Why P.E.I.'s COVID-19 death count went up this week

·2 min read
P.E.I. reports hospitalizations and death counts weekly, but the death counts require review. (Tony Davis/CBC - image credit)
P.E.I. reports hospitalizations and death counts weekly, but the death counts require review. (Tony Davis/CBC - image credit)

Following a review, P.E.I.'s Chief Public Health Office revised the number of people on the Island who had died from COVID-19, leaving some wondering what had happened.

The number of deaths rose from 35 to 44 on Tuesday. That actually included five deaths that were removed from those COVID-19 related, and 13 that were added. There was, in addition, one death recorded in the previous week.

Current hospitalizations for COVID-19 on P.E.I.

In an email to CBC News, the Chief Public Health Office explained the change came from a review of death certificates.

"The death certificate contains the underlying and contributing cause(s) of death and is considered the official record of death," the statement said.

"A death is deemed COVID-19 related when COVID-19 is listed as either an underlying or contributing cause of death on a registered  death certificate."

A death can be removed from the list when an initial report, perhaps from a nursing home, says the death was related to COVID-19. But if on review the attending physician does not include COVID-19 on the death certificate, then that death would be removed from the list.

On the other hand, an initial assessment may not find COVID-19 to be a cause, perhaps because the person was considered recovered. The attending physician, however, may determine COVID-19 was a factor and include it on the death certificate.
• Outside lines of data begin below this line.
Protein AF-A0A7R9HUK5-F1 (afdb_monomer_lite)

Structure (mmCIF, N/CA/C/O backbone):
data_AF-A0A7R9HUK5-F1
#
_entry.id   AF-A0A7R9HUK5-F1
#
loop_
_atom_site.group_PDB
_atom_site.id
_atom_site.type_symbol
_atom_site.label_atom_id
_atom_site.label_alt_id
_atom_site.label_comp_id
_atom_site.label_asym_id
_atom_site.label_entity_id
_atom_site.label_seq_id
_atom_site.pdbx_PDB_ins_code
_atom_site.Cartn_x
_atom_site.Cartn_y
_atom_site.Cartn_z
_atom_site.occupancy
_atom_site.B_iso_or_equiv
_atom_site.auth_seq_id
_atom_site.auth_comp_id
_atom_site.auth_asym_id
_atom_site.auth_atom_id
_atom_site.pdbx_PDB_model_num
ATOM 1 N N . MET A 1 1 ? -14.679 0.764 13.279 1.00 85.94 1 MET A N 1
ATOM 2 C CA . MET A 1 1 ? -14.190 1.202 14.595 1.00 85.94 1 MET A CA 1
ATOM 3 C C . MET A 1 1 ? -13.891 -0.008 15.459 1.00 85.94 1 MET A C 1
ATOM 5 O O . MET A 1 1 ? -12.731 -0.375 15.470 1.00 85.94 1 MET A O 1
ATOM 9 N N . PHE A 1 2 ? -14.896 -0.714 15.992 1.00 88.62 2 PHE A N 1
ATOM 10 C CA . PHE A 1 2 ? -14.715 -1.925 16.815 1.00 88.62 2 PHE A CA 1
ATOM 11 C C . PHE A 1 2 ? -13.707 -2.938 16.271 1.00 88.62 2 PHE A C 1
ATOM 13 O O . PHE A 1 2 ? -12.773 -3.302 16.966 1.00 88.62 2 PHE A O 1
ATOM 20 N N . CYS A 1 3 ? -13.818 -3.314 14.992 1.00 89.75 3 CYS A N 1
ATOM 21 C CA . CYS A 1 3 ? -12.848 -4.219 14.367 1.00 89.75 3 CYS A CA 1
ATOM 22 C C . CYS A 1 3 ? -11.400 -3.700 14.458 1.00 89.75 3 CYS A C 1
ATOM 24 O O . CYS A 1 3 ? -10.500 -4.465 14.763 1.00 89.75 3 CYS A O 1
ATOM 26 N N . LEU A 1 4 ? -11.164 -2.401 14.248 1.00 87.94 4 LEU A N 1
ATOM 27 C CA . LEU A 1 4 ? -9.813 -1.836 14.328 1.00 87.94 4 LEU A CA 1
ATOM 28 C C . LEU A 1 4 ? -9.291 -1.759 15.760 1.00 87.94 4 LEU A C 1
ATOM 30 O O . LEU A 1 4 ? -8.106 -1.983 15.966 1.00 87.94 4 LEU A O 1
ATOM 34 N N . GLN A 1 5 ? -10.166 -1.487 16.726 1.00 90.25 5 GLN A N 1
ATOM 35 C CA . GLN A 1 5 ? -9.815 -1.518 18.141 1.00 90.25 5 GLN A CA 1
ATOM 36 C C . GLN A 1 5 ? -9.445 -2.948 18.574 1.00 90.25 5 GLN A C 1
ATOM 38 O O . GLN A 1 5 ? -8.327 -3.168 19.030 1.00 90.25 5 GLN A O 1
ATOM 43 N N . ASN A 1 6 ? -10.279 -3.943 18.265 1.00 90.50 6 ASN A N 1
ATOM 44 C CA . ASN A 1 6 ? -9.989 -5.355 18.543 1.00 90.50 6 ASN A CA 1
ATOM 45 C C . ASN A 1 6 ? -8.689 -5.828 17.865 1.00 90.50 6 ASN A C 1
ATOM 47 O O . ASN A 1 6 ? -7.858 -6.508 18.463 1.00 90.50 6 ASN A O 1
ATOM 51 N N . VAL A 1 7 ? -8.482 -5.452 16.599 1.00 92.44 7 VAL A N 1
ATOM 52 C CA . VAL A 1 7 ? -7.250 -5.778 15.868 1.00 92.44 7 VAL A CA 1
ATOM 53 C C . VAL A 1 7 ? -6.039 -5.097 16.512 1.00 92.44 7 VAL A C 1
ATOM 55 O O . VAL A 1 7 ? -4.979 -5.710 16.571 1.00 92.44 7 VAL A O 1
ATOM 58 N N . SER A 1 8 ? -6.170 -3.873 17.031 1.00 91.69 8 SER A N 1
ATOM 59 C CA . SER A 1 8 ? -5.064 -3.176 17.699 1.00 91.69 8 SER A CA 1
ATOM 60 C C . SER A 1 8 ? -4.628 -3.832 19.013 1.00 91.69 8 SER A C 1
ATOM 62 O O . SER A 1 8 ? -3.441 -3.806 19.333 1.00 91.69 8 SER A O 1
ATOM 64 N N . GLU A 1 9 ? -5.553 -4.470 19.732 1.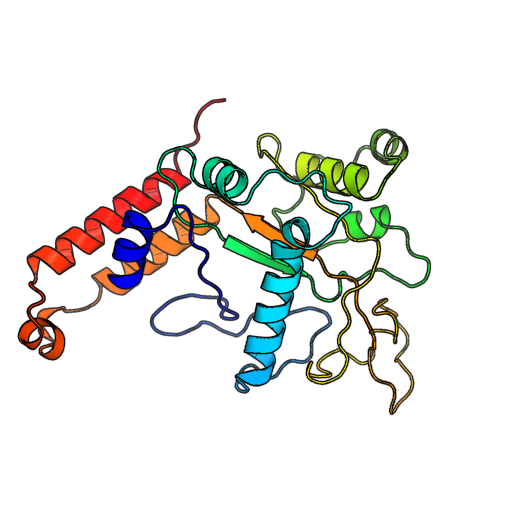00 90.12 9 GLU A N 1
ATOM 65 C CA . GLU A 1 9 ? -5.272 -5.163 20.995 1.00 90.12 9 GLU A CA 1
ATOM 66 C C . GLU A 1 9 ? -4.672 -6.557 20.785 1.00 90.12 9 GLU A C 1
ATOM 68 O O . GLU A 1 9 ? -3.841 -7.007 21.575 1.00 90.12 9 GLU A O 1
ATOM 73 N N . HIS A 1 10 ? -5.066 -7.243 19.709 1.00 92.88 10 HIS A N 1
ATOM 74 C CA . HIS A 1 10 ? -4.702 -8.644 19.483 1.00 92.88 10 HIS A CA 1
ATOM 75 C C . HIS A 1 10 ? -3.649 -8.873 18.392 1.00 92.88 10 HIS A C 1
ATOM 77 O O . HIS A 1 10 ? -3.129 -9.984 18.281 1.00 92.88 10 HIS A O 1
ATOM 83 N N . CYS A 1 11 ? -3.318 -7.867 17.579 1.00 93.44 11 CYS A N 1
ATOM 84 C CA . CYS A 1 11 ? -2.302 -7.992 16.531 1.00 93.44 11 CYS A CA 1
ATOM 85 C C . CYS A 1 11 ? -1.002 -7.277 16.909 1.00 93.44 11 CYS A C 1
ATOM 87 O O . CYS A 1 11 ? -1.012 -6.157 17.412 1.00 93.44 11 CYS A O 1
ATOM 89 N N . SER A 1 12 ? 0.137 -7.887 16.565 1.00 94.38 12 SER A N 1
ATOM 90 C CA . SER A 1 12 ? 1.454 -7.243 16.688 1.00 94.38 12 SER A CA 1
ATOM 91 C C . SER A 1 12 ? 1.586 -6.024 15.770 1.00 94.38 12 SER A C 1
ATOM 93 O O . SER A 1 12 ? 2.251 -5.053 16.121 1.00 94.38 12 SER A O 1
ATOM 95 N N . LEU A 1 13 ? 0.958 -6.081 14.591 1.00 95.19 13 LEU A N 1
ATOM 96 C CA . LEU A 1 13 ? 0.867 -5.001 13.613 1.00 95.19 13 LEU A CA 1
ATOM 97 C C . LEU A 1 13 ? -0.309 -5.284 12.664 1.00 95.19 13 LEU A C 1
ATOM 99 O O . LEU A 1 13 ? -0.537 -6.434 12.287 1.00 95.19 13 LEU A O 1
ATOM 103 N N . PHE A 1 14 ? -1.017 -4.250 12.218 1.00 95.00 14 PHE A N 1
ATOM 104 C CA . PHE A 1 14 ? -2.016 -4.344 11.155 1.00 95.00 14 PHE A CA 1
ATOM 105 C C . PHE A 1 14 ? -1.847 -3.232 10.114 1.00 95.00 14 PHE A C 1
ATOM 107 O O . PHE A 1 14 ? -1.343 -2.154 10.409 1.00 95.00 14 PHE A O 1
ATOM 114 N N . ALA A 1 15 ? -2.287 -3.473 8.879 1.00 93.88 15 ALA A N 1
ATOM 115 C CA . ALA A 1 15 ? -2.235 -2.479 7.808 1.00 93.88 15 ALA A CA 1
ATOM 116 C C . ALA A 1 15 ? -3.556 -2.476 7.023 1.00 93.88 15 ALA A C 1
ATOM 118 O O . ALA A 1 15 ? -3.808 -3.408 6.254 1.00 93.88 15 ALA A O 1
ATOM 119 N N . PRO A 1 16 ? -4.431 -1.469 7.204 1.00 91.00 16 PRO A N 1
ATOM 120 C CA . PRO A 1 16 ? -5.660 -1.382 6.430 1.00 91.00 16 PRO A CA 1
ATOM 121 C C . PRO A 1 16 ? -5.336 -1.059 4.966 1.00 91.00 16 PRO A C 1
ATOM 123 O O . PRO A 1 16 ? -4.631 -0.096 4.664 1.00 91.00 16 PRO A O 1
ATOM 126 N N . LEU A 1 17 ? -5.874 -1.857 4.042 1.00 91.06 17 LEU A N 1
ATOM 127 C CA . LEU A 1 17 ? -5.660 -1.699 2.604 1.00 91.06 17 LEU A CA 1
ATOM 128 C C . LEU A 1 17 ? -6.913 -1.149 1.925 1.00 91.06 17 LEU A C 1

Part of larger data-gathering project

In either case, what is on the death certificate is final, and when death certificates are reviewed, the count of deaths by COVID-19 is amended.

While people have become familiar with COVID-19 death counts, these counts are part of a larger body of information about the causes of death for people in Canada.

"It is important that accurate population-level information regarding the causes of death be available to the public," said the CPHO statement.

Reviews to ensure accuracy are standard practice, it said.

"There would be reason for concern if CPHO did not reconcile what was reported publicly with what is listed on death certificates as the official cause of death."

The CPHO has put in place new protocols to reconcile initial reports and death certificate reviews more quickly, the statement said.